Todo un happening en CDMX
La atmósfera del restaurante vibra eso. Un verdadero happening en Ciudad de México. La cocina mantiene la puerta abierta y de ahí entra y sale todo un ejército de meseros, incluido Luchin, el elegante jefe de barra en un smoking blanco. A Pujol y a Olvera los caracteriza una atención inigualable. Los meseros recitan el menú del día (1,839 pesos, por persona, sin alcohol).
Y en el menú se encuentran algunos platillos que hicieron a Pujol célebre: los mini elotes con mayonesa de hormiga y el reconocido mole madre de mil y pico de días, pero además de eso hay nuevos platillos que se vuelven desde ya memorables, como la coliflor con «salsa macha» de almendra y una jaiba que se parece a la que Olvera ofrece en Cosme, el restaurante que abrió en Nueva York y en el que los Obama cenaron en septiembre de 2016.
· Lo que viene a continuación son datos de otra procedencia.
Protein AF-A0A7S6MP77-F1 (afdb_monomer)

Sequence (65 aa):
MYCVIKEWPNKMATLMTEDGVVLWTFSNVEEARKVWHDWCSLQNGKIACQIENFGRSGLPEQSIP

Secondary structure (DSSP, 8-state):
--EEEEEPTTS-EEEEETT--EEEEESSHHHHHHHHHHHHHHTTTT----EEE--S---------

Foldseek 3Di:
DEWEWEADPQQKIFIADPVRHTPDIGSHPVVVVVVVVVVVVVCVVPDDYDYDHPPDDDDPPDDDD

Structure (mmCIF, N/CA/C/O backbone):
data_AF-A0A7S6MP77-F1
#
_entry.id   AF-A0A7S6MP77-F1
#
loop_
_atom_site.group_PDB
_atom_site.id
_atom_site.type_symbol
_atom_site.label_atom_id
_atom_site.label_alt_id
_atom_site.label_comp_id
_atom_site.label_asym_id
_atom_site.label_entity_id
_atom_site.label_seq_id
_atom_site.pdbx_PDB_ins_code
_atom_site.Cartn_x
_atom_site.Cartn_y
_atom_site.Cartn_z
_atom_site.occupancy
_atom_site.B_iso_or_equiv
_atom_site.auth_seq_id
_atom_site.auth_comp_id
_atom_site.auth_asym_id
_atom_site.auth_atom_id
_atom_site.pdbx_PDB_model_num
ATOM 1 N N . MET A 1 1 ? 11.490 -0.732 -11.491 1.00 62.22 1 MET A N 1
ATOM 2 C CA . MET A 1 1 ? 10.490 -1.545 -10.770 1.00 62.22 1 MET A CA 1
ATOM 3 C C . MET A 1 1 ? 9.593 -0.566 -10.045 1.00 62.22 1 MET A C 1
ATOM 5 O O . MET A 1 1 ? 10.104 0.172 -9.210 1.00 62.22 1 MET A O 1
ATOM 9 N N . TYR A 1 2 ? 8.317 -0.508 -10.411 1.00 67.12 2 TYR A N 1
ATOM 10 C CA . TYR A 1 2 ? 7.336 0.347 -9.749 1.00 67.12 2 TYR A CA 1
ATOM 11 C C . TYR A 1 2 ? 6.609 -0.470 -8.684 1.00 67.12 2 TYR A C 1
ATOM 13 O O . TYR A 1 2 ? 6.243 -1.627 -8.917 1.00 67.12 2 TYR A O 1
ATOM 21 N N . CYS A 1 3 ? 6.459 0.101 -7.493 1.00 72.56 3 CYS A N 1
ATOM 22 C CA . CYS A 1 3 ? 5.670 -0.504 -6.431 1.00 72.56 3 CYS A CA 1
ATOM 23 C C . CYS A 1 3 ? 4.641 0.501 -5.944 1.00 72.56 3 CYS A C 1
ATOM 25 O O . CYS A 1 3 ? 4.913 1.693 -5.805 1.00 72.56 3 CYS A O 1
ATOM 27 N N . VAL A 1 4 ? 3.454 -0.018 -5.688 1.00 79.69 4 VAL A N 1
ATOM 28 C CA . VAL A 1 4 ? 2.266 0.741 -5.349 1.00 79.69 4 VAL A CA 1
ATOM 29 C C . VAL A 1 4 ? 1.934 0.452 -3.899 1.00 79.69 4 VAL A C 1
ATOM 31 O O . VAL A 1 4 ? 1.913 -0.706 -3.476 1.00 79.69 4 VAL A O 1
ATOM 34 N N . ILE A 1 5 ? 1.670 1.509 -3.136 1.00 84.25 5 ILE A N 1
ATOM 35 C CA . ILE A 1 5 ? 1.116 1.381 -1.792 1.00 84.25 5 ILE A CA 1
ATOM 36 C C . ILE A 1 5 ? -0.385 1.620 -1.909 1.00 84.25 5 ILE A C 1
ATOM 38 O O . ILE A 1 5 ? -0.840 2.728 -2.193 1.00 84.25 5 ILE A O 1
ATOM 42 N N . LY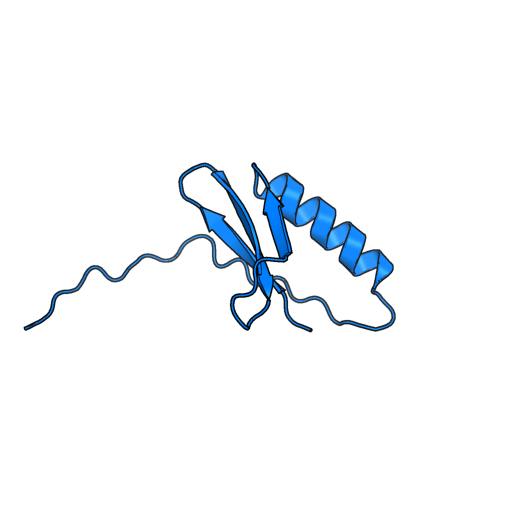S A 1 6 ? -1.154 0.554 -1.700 1.00 83.88 6 LYS A N 1
ATOM 43 C CA . LYS A 1 6 ? -2.611 0.593 -1.648 1.00 83.88 6 LYS A CA 1
ATOM 44 C C . LYS A 1 6 ? -3.060 0.699 -0.199 1.00 83.88 6 LYS A C 1
ATOM 46 O O . LYS A 1 6 ? -2.813 -0.212 0.586 1.00 83.88 6 LYS A O 1
ATOM 51 N N . GLU A 1 7 ? -3.719 1.796 0.146 1.00 86.25 7 GLU A N 1
ATOM 52 C CA . GLU A 1 7 ? -4.361 1.964 1.450 1.00 86.25 7 GLU A CA 1
ATOM 53 C C . GLU A 1 7 ? -5.772 1.361 1.426 1.00 86.25 7 GLU A C 1
ATOM 55 O O . GLU A 1 7 ? -6.539 1.556 0.481 1.00 86.25 7 GLU A O 1
ATOM 60 N N . TRP A 1 8 ? -6.110 0.617 2.472 1.00 84.88 8 TRP A N 1
ATOM 61 C CA . TRP A 1 8 ? -7.409 -0.005 2.678 1.00 84.88 8 TRP A CA 1
ATOM 62 C C . TRP A 1 8 ? -8.230 0.783 3.707 1.00 84.88 8 TRP A C 1
ATOM 64 O O . TRP A 1 8 ? -7.676 1.385 4.629 1.00 84.88 8 TRP A O 1
ATOM 74 N N . PRO A 1 9 ? -9.573 0.728 3.627 1.00 75.56 9 PRO A N 1
ATOM 75 C CA . PRO A 1 9 ? -10.457 1.469 4.533 1.00 75.56 9 PRO A CA 1
ATOM 76 C C . PRO A 1 9 ? -10.333 1.049 6.008 1.00 75.56 9 PRO A C 1
ATOM 78 O O . PRO A 1 9 ? -10.757 1.779 6.898 1.00 75.56 9 PRO A O 1
ATOM 81 N N . ASN A 1 10 ? -9.727 -0.106 6.287 1.00 82.75 10 ASN A N 1
ATOM 82 C CA . ASN A 1 10 ? -9.422 -0.593 7.632 1.00 82.75 10 ASN A CA 1
ATOM 83 C C . ASN A 1 10 ? -8.061 -0.095 8.169 1.00 82.75 10 ASN A C 1
ATOM 85 O O . ASN A 1 10 ? -7.541 -0.675 9.119 1.00 82.75 10 ASN A O 1
ATOM 89 N N . LYS A 1 11 ? -7.486 0.953 7.558 1.00 80.44 11 LYS A N 1
ATOM 90 C CA . LYS A 1 11 ? -6.141 1.501 7.812 1.00 80.44 11 LYS A CA 1
ATOM 91 C C . LYS A 1 11 ? -4.976 0.589 7.437 1.00 80.44 11 LYS A C 1
ATOM 93 O O . LYS A 1 11 ? -3.831 1.001 7.582 1.00 80.44 11 LYS A O 1
ATOM 98 N N . MET A 1 12 ? -5.229 -0.610 6.922 1.00 85.12 12 MET A N 1
ATOM 99 C CA . MET A 1 12 ? -4.151 -1.448 6.414 1.00 85.12 12 MET A CA 1
ATOM 100 C C . MET A 1 12 ? -3.572 -0.836 5.142 1.00 85.12 12 MET A C 1
ATOM 102 O O . MET A 1 12 ? -4.267 -0.178 4.373 1.00 85.12 12 MET A O 1
ATOM 106 N N . ALA A 1 13 ? -2.301 -1.096 4.885 1.00 87.56 13 ALA A N 1
ATOM 107 C CA . ALA A 1 13 ? -1.652 -0.725 3.643 1.00 87.56 13 ALA A CA 1
ATOM 108 C C . ALA A 1 13 ? -1.004 -1.951 3.020 1.00 87.56 13 ALA A C 1
ATOM 110 O O . ALA A 1 13 ? -0.502 -2.835 3.706 1.00 87.56 13 ALA A O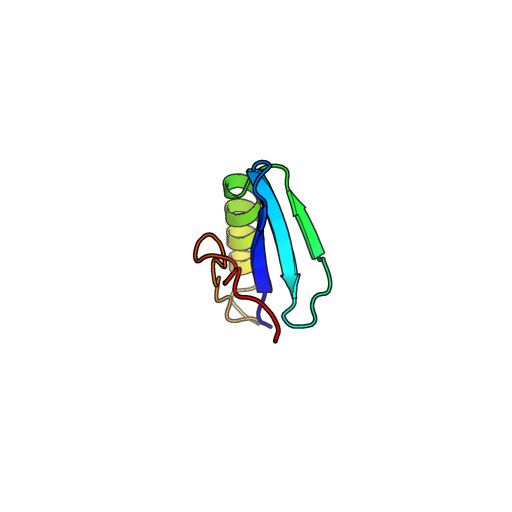 1
ATOM 111 N N . THR A 1 14 ? -1.031 -2.040 1.702 1.00 87.81 14 THR A N 1
ATOM 112 C CA . THR A 1 14 ? -0.442 -3.153 0.970 1.00 87.81 14 THR A CA 1
ATOM 113 C C . THR A 1 14 ? 0.510 -2.613 -0.067 1.00 87.81 14 THR A C 1
ATOM 115 O O . THR A 1 14 ? 0.113 -1.848 -0.940 1.00 87.81 14 THR A O 1
ATOM 118 N N . LEU A 1 15 ? 1.764 -3.028 0.041 1.00 85.50 15 LEU A N 1
ATOM 119 C CA . LEU A 1 15 ? 2.761 -2.832 -0.985 1.00 85.50 15 LEU A CA 1
ATOM 120 C C . LEU A 1 15 ? 2.603 -3.943 -2.020 1.00 85.50 15 LEU A C 1
ATOM 122 O O . LEU A 1 15 ? 2.713 -5.129 -1.699 1.00 85.50 15 LEU A O 1
ATOM 126 N N . MET A 1 16 ? 2.356 -3.554 -3.260 1.00 87.44 16 MET A N 1
ATOM 127 C CA . MET A 1 16 ? 2.219 -4.467 -4.386 1.00 87.44 16 MET A CA 1
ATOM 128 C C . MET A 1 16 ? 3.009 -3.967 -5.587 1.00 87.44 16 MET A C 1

Enrique es una estrella. Sale una y otra vez de la cocina. Se deja tomar fotos, saluda a los comensales como si fueran sus amigos. A los que le caen mal, como yo, nos saluda de lejos. Esa noche acudieron a la barra de tacos los chefs Elena Reygadas, de Rosetta, y Jair Téllez, el pionero que en 2001 inició una revolución gastronómica en el Valle de Guadalupe con Laja, su restaurante en la zona de Ensenada. Ambos están sentados en la barra de tacos, u Omakase de tacos, como la llaman en Pujol. Una opción adicional para quien no quiere sentarse en una mesa y probar los seis platillos del menú y prefiere la innovación en los tacos creados en la barra, por el mismo precio que el menú de cena, pero con maridaje de alcohol.
Pujol y sus problemas menores
Pujol es un restaurante mexicano que bien podría estar en Londres, Nueva York o París. Una basílica de la gastronomía sin estrella Michelin, porque Olvera no ha conseguido posicionar uno solo de sus restaurantes en esta codiciada categoría.
Estrellas Michelin aparte, Pujol tiene algunos problemas menores. Uno de ellos es la música. Un mal ajuste en la bocina hace que el sonido tenga altibajos y la playlist de la noche podía haber sido el de cualquier restaurante de un suburbio de Atlanta, y no de la capital latinoamericana más sofisticada que hay hoy en el mundo.
Otro problema adicional son las pancartas que se pueden ver en dos edificios contiguos. A los vecinos de la zona no les importa tener en su calle al mejor restaurante de México y que con ello el valor de sus inmuebles se aprecie todavía más. Los vecinos reclaman que Pujol viola uso de suelo, aunque el predio cuente con una licencia de servicios desde 1992. Los vecinos impugnaron en tribunales y la pelea será larga.
Al final, Pujol, con todo y su mala música o el costo, es un lugar que merece ser visitado, aunque el teléfono de reservaciones nunca sea atendido y pese a que haya lista de espera. Como decía el escritor Carlos Monsiváis, eso es el éxito.